Apart from a poor appetite and indigestion, inflammation in the digestive system can happen easily with a weak spleen. Some foods such as lotus roots, purple haricots (beans) and crucian carp are recommended as they help dispel pathogenic heat and strengthen the spleen and stomach.

There are many other yin ("cold" energy) foods that can help, including tomatoes, apples, pears, watermelon, fungus, cucumber, chrysanthemum, yam, sweet potatoes, pearl barley, millet, mung beans, seaweed and white gourd.

Lisa Chen, a 23-year-old student, says her stomach went "on strike" recently. She doesn't feel like lifting her chopsticks, not even for her favorite fried chicken wings.
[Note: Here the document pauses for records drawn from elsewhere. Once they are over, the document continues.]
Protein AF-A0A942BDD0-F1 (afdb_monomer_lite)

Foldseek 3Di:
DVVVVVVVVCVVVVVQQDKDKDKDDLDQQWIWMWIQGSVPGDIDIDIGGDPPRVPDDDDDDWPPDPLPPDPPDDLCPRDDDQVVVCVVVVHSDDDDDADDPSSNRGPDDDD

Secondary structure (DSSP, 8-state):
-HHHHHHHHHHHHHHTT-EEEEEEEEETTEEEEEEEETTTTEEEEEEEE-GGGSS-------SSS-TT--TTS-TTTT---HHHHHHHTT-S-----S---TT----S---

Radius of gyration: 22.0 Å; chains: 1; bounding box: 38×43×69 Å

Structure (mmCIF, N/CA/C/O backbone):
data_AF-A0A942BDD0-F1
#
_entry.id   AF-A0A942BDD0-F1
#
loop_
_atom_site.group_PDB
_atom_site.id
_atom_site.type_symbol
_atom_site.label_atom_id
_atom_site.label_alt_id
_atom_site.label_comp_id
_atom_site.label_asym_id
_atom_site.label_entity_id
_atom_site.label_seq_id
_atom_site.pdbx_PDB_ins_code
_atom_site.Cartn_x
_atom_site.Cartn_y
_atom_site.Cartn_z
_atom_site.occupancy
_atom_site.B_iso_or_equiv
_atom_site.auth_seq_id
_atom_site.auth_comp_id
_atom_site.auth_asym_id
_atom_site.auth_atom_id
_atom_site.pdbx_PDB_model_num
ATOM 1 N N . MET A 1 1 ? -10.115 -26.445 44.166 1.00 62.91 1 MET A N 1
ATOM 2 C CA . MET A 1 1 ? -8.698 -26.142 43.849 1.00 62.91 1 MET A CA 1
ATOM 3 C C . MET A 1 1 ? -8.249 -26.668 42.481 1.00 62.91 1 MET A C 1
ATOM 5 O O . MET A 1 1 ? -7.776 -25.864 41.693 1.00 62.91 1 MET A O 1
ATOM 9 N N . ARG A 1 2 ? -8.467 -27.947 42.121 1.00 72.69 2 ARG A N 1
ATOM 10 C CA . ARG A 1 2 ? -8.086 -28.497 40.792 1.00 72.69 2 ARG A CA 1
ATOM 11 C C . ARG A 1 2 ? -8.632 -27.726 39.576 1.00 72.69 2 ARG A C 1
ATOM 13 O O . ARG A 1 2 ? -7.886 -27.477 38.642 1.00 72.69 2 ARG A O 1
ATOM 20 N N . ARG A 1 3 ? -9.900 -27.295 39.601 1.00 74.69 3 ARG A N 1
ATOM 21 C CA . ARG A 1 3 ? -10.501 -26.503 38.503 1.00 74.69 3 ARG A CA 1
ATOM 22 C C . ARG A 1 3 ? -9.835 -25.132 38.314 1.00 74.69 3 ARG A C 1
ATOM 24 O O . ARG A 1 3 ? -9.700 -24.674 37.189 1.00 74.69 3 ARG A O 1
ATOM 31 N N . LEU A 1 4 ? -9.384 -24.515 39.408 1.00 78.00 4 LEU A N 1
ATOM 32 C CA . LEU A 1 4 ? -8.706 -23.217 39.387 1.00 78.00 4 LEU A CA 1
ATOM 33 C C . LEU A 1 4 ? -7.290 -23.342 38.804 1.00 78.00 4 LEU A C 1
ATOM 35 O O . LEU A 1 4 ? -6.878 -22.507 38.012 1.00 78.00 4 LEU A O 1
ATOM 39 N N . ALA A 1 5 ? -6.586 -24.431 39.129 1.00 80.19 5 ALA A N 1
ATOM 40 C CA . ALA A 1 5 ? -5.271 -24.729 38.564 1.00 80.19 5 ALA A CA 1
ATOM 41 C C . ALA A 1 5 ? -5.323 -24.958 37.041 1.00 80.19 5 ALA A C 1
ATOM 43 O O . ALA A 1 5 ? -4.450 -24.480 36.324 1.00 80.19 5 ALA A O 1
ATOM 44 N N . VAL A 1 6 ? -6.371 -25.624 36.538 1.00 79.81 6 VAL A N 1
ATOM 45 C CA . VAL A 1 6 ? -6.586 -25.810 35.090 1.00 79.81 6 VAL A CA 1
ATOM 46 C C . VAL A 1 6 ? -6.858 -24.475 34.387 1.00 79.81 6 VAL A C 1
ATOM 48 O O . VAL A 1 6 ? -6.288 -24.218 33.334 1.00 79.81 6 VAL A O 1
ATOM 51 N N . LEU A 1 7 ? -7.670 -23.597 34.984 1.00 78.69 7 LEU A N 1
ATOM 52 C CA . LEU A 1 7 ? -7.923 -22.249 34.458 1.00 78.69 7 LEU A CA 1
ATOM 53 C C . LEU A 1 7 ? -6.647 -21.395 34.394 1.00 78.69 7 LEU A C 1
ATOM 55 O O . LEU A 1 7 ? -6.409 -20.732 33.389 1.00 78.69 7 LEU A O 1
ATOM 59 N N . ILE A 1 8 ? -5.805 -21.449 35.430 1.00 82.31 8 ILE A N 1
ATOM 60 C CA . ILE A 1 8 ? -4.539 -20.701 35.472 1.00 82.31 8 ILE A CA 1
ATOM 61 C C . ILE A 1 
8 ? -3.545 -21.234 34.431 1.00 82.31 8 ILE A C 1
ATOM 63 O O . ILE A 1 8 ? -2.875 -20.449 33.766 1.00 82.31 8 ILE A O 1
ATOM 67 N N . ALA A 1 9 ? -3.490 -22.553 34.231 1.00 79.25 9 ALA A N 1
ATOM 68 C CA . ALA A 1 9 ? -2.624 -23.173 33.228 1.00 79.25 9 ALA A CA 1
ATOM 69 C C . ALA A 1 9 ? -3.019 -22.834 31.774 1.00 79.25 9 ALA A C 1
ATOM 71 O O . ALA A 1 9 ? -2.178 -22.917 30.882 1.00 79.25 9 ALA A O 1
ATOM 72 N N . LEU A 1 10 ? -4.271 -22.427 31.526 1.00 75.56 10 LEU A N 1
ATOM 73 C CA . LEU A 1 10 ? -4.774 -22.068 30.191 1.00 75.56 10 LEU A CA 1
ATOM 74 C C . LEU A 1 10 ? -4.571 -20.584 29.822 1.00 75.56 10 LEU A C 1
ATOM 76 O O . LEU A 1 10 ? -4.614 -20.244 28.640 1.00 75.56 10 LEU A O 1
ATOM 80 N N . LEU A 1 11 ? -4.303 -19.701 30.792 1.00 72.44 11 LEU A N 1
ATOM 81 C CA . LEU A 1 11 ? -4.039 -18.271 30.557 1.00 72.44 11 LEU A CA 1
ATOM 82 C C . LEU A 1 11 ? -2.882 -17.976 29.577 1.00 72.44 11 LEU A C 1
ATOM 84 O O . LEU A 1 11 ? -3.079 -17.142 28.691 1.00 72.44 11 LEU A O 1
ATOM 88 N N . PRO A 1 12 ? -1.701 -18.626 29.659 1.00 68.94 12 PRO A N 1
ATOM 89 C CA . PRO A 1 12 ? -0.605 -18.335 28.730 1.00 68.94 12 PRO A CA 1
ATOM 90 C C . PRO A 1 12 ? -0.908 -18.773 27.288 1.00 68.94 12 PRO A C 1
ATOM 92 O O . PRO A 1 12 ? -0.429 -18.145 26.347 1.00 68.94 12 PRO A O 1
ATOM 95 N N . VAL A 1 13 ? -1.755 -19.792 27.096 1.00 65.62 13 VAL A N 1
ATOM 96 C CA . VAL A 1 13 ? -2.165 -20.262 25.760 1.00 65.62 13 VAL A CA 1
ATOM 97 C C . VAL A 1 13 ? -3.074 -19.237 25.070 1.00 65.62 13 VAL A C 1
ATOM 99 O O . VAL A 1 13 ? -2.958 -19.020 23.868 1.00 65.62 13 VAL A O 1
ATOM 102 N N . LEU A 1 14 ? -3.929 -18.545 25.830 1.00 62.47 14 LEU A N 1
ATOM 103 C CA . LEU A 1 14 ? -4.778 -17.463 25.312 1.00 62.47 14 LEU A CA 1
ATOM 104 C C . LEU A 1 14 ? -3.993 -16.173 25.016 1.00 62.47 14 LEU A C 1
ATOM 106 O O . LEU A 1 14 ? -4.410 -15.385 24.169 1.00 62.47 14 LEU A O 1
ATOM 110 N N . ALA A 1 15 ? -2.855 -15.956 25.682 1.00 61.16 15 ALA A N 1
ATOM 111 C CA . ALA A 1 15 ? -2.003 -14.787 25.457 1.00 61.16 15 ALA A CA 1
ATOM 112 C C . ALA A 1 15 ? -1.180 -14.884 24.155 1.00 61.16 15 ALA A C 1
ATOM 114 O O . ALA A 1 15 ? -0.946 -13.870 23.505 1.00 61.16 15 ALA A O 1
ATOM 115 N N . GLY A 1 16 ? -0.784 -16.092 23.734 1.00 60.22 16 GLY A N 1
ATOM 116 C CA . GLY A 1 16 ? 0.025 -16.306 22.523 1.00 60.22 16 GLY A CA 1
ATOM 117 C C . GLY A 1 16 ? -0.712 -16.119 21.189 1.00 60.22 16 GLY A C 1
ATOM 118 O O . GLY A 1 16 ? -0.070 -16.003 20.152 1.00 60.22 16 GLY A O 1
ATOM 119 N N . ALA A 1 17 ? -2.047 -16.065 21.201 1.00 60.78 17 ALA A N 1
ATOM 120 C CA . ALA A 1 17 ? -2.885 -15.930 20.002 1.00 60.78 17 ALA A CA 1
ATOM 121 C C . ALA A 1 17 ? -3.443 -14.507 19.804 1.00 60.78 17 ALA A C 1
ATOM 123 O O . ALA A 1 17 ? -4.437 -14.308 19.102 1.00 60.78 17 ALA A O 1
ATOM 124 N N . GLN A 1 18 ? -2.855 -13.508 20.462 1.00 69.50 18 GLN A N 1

It happens every summer.

"Whenever the weather gets hot, I started to lose my appetite, and sometimes tire easily," says Chen. "I don't push myself to eat when I have no appetite. My mom says it's no big deal, just zhu xia, which she suffered from for a couple of years.

She's glad to lose weight in the easy, no-will power way, but TCM doctors warn that irregular eating habits undermine the digestion and aggravate existing problems. Lack of nourishment can cause dizziness and fatigue.

Zhu xia is common in warm weather, especially in southern China that has a hot and damp climate, says Dr Zhang Zhenxian, chief physician of the Special Needs Department of Yueyang Hospital.

"Summer sickness is more likely to affect vulnerable people, especially the elderly and children," he says. The most common symptom is loss of appetite; some people feel dizzy, weak, get headaches and feel chest pains. Women are more likely to suffer than men.

Summer sickness does not manifest itself with particular organ problems. It just comes in summer, disappears in fall and may recur in the next summer.

Generally speaking, the main cause is pathogenic heat and damp, which are strong in summer. These pathogenic energies easily "invade" weak people who feel ill when their body cannot adjust to the new hot and damp internal environment.

The spleen and stomach are usually the first to be attacked. Iced or cold drinks aggravate the problem, though they make people feel cool temporarily.

"Sweating is the major way for the human body to dispel internal heat," says Zhang.

"Iced drinks prevent people from sweating, usually leading to accumulation of pathogenic internal heat. "Foods that are 'cold' and reinforce yin energy are not cold in temperature, and are recommended for summer sickness."